Any update on your progress? Were you able to achieve good inpainting results on your custom dataset? If so, it would be great if you could share your training pipeline/ configurations.

Hi @zaryabmakram ,

I didn't successfully re-train the diffusion model. The results are always blur even if the model is trained for 3 days. Empirically this is caused by insufficient training. Afterwards, I notice that the reported GPU requirement in the supplementary materials of Stable Diffusion is 8 V100 GPUs. Due to limited computational resources, I have to give up the idea of reproducing it.

How about finetuning the provided inpainting_big checkpoint instead of training from scratch? Have you experimented with that? Do you think that might output good results on a custom dataset?

Also, are you aware of which dataset inpainting_big checkpoint has been trained on?

How about finetuning the provided inpainting_big checkpoint instead of training from scratch? Have you experimented with that? Do you think that might output good results on a custom dataset?

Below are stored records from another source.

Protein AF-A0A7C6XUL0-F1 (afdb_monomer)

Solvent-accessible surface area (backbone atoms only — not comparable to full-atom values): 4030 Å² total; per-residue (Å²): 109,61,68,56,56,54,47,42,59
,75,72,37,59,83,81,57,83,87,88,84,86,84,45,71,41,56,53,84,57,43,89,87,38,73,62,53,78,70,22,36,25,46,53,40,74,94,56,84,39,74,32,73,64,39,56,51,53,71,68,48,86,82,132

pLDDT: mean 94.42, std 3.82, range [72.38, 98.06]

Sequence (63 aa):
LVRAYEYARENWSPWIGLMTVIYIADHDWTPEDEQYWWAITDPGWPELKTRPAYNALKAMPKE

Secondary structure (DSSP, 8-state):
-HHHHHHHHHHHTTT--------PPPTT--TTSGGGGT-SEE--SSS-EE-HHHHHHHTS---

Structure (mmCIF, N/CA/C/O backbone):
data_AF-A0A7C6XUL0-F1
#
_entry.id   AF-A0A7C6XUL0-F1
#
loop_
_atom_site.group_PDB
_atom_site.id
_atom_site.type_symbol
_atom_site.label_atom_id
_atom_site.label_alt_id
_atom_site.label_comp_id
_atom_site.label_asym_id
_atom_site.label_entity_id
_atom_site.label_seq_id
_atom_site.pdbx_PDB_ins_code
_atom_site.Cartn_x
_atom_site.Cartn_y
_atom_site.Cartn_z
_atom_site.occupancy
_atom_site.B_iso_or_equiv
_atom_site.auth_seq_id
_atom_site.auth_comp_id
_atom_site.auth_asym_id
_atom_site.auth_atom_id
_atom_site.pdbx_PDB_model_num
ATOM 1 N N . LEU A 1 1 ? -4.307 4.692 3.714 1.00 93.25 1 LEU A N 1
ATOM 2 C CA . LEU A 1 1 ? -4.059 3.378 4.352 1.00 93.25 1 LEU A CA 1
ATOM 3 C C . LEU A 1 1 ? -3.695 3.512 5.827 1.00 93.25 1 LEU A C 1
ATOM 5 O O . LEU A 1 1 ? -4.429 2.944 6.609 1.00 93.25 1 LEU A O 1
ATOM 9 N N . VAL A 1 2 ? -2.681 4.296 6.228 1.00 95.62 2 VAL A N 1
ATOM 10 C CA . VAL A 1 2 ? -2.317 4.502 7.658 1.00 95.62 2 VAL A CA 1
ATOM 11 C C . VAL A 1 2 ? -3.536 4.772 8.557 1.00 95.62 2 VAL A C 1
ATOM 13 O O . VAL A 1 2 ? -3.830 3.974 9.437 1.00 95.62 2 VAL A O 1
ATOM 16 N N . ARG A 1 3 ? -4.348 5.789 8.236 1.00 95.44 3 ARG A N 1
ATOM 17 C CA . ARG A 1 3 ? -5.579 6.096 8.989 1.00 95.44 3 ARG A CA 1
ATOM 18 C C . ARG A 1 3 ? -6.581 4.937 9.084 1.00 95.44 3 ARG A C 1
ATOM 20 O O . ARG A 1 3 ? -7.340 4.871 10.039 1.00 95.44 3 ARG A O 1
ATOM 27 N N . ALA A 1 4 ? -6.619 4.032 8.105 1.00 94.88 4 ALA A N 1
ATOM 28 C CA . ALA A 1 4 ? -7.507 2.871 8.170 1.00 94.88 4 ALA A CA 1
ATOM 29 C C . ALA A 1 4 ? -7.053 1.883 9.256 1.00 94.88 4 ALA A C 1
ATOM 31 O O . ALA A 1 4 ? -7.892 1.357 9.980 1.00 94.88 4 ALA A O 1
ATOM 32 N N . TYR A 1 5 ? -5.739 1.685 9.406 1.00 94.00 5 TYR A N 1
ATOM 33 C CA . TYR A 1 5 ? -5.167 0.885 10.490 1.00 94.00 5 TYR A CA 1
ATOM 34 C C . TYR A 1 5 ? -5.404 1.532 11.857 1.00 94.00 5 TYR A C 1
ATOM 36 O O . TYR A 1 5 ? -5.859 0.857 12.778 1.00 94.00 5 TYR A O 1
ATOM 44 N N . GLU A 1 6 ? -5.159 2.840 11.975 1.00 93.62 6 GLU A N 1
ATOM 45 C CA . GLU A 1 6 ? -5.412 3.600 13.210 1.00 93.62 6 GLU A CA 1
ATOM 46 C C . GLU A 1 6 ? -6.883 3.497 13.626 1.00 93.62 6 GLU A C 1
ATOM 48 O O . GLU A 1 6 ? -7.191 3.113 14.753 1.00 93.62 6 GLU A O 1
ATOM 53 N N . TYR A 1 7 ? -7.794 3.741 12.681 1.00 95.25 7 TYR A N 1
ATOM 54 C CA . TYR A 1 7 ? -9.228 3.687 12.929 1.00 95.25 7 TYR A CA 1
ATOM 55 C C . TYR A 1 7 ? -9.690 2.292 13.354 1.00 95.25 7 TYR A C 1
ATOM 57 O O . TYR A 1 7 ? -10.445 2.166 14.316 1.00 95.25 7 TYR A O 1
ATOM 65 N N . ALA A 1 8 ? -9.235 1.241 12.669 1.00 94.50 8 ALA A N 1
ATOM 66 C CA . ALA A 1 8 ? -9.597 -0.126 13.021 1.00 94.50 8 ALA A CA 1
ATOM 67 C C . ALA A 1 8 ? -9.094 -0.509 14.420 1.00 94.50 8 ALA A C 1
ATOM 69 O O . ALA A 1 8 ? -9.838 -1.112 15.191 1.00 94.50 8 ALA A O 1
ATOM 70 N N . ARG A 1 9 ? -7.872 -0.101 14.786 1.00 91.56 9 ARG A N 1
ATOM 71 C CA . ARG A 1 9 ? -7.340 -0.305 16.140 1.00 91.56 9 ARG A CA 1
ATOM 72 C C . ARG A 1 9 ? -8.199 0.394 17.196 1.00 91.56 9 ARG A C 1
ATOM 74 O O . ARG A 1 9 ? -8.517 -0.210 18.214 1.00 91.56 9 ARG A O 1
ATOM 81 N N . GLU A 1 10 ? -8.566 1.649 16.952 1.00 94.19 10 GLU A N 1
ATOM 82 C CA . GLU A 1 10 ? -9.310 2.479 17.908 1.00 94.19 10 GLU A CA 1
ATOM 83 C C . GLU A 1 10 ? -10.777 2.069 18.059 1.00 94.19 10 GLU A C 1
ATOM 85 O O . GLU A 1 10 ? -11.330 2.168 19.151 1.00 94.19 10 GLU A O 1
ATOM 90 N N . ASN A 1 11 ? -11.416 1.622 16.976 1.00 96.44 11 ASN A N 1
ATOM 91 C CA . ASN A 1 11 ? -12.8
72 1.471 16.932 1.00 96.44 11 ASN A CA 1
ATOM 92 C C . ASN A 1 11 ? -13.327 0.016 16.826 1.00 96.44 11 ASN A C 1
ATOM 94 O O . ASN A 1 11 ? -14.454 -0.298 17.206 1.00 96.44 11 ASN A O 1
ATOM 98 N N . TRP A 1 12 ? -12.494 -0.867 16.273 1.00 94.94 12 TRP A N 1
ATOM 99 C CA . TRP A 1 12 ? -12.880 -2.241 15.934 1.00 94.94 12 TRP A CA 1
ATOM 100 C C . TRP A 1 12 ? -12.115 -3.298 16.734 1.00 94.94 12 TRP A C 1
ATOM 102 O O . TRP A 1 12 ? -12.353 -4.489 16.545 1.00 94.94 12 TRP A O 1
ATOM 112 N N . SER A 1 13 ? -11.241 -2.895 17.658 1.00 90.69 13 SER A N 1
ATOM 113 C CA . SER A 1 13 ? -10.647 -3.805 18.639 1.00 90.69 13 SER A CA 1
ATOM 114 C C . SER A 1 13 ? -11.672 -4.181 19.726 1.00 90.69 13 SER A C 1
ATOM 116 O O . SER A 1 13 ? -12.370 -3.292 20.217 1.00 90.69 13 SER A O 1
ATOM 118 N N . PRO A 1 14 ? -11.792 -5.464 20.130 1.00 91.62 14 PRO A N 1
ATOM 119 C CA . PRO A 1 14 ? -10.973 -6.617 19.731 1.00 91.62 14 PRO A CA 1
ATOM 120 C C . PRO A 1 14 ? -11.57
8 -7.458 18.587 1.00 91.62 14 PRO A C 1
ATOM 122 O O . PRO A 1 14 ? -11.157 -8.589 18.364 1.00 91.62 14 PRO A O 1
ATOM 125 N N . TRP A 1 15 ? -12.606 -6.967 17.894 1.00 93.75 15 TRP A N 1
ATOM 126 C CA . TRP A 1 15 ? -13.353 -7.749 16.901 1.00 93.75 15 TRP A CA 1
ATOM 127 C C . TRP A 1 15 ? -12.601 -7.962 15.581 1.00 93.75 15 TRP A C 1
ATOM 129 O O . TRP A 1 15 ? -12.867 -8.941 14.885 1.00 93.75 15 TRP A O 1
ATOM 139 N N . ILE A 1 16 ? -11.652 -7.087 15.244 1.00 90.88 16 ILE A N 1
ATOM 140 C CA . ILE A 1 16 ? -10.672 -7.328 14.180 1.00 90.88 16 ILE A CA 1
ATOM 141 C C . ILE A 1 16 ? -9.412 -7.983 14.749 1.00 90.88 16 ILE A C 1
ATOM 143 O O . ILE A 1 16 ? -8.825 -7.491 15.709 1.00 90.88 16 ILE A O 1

Also, are you aware of which dataset inpainting_big checkpoint has been trained on?

I haven't tried finetuning yet. But the idea should be able to work, theoretically. The reported training set is Places2 Standard. It is worth mentioning that using the provided inpainting_big is able to produce plausible results on most natural image cases. Maybe you could try it out.

I see, thanks! Well, I'll look into how I can try finetuning the inpainting checkpoint.

Can you kindly point me to the reference reporting that Places2 Standard dataset has been used for the inpainting model training? I'm unable to find that.

I see, thanks! Well, I'll look into how I can try finetuning the inpainting checkpoint.

Can you kindly point me to the reference reporting that Places2 Standard dataset has been used for the inpainting model training? I'm unable to find that.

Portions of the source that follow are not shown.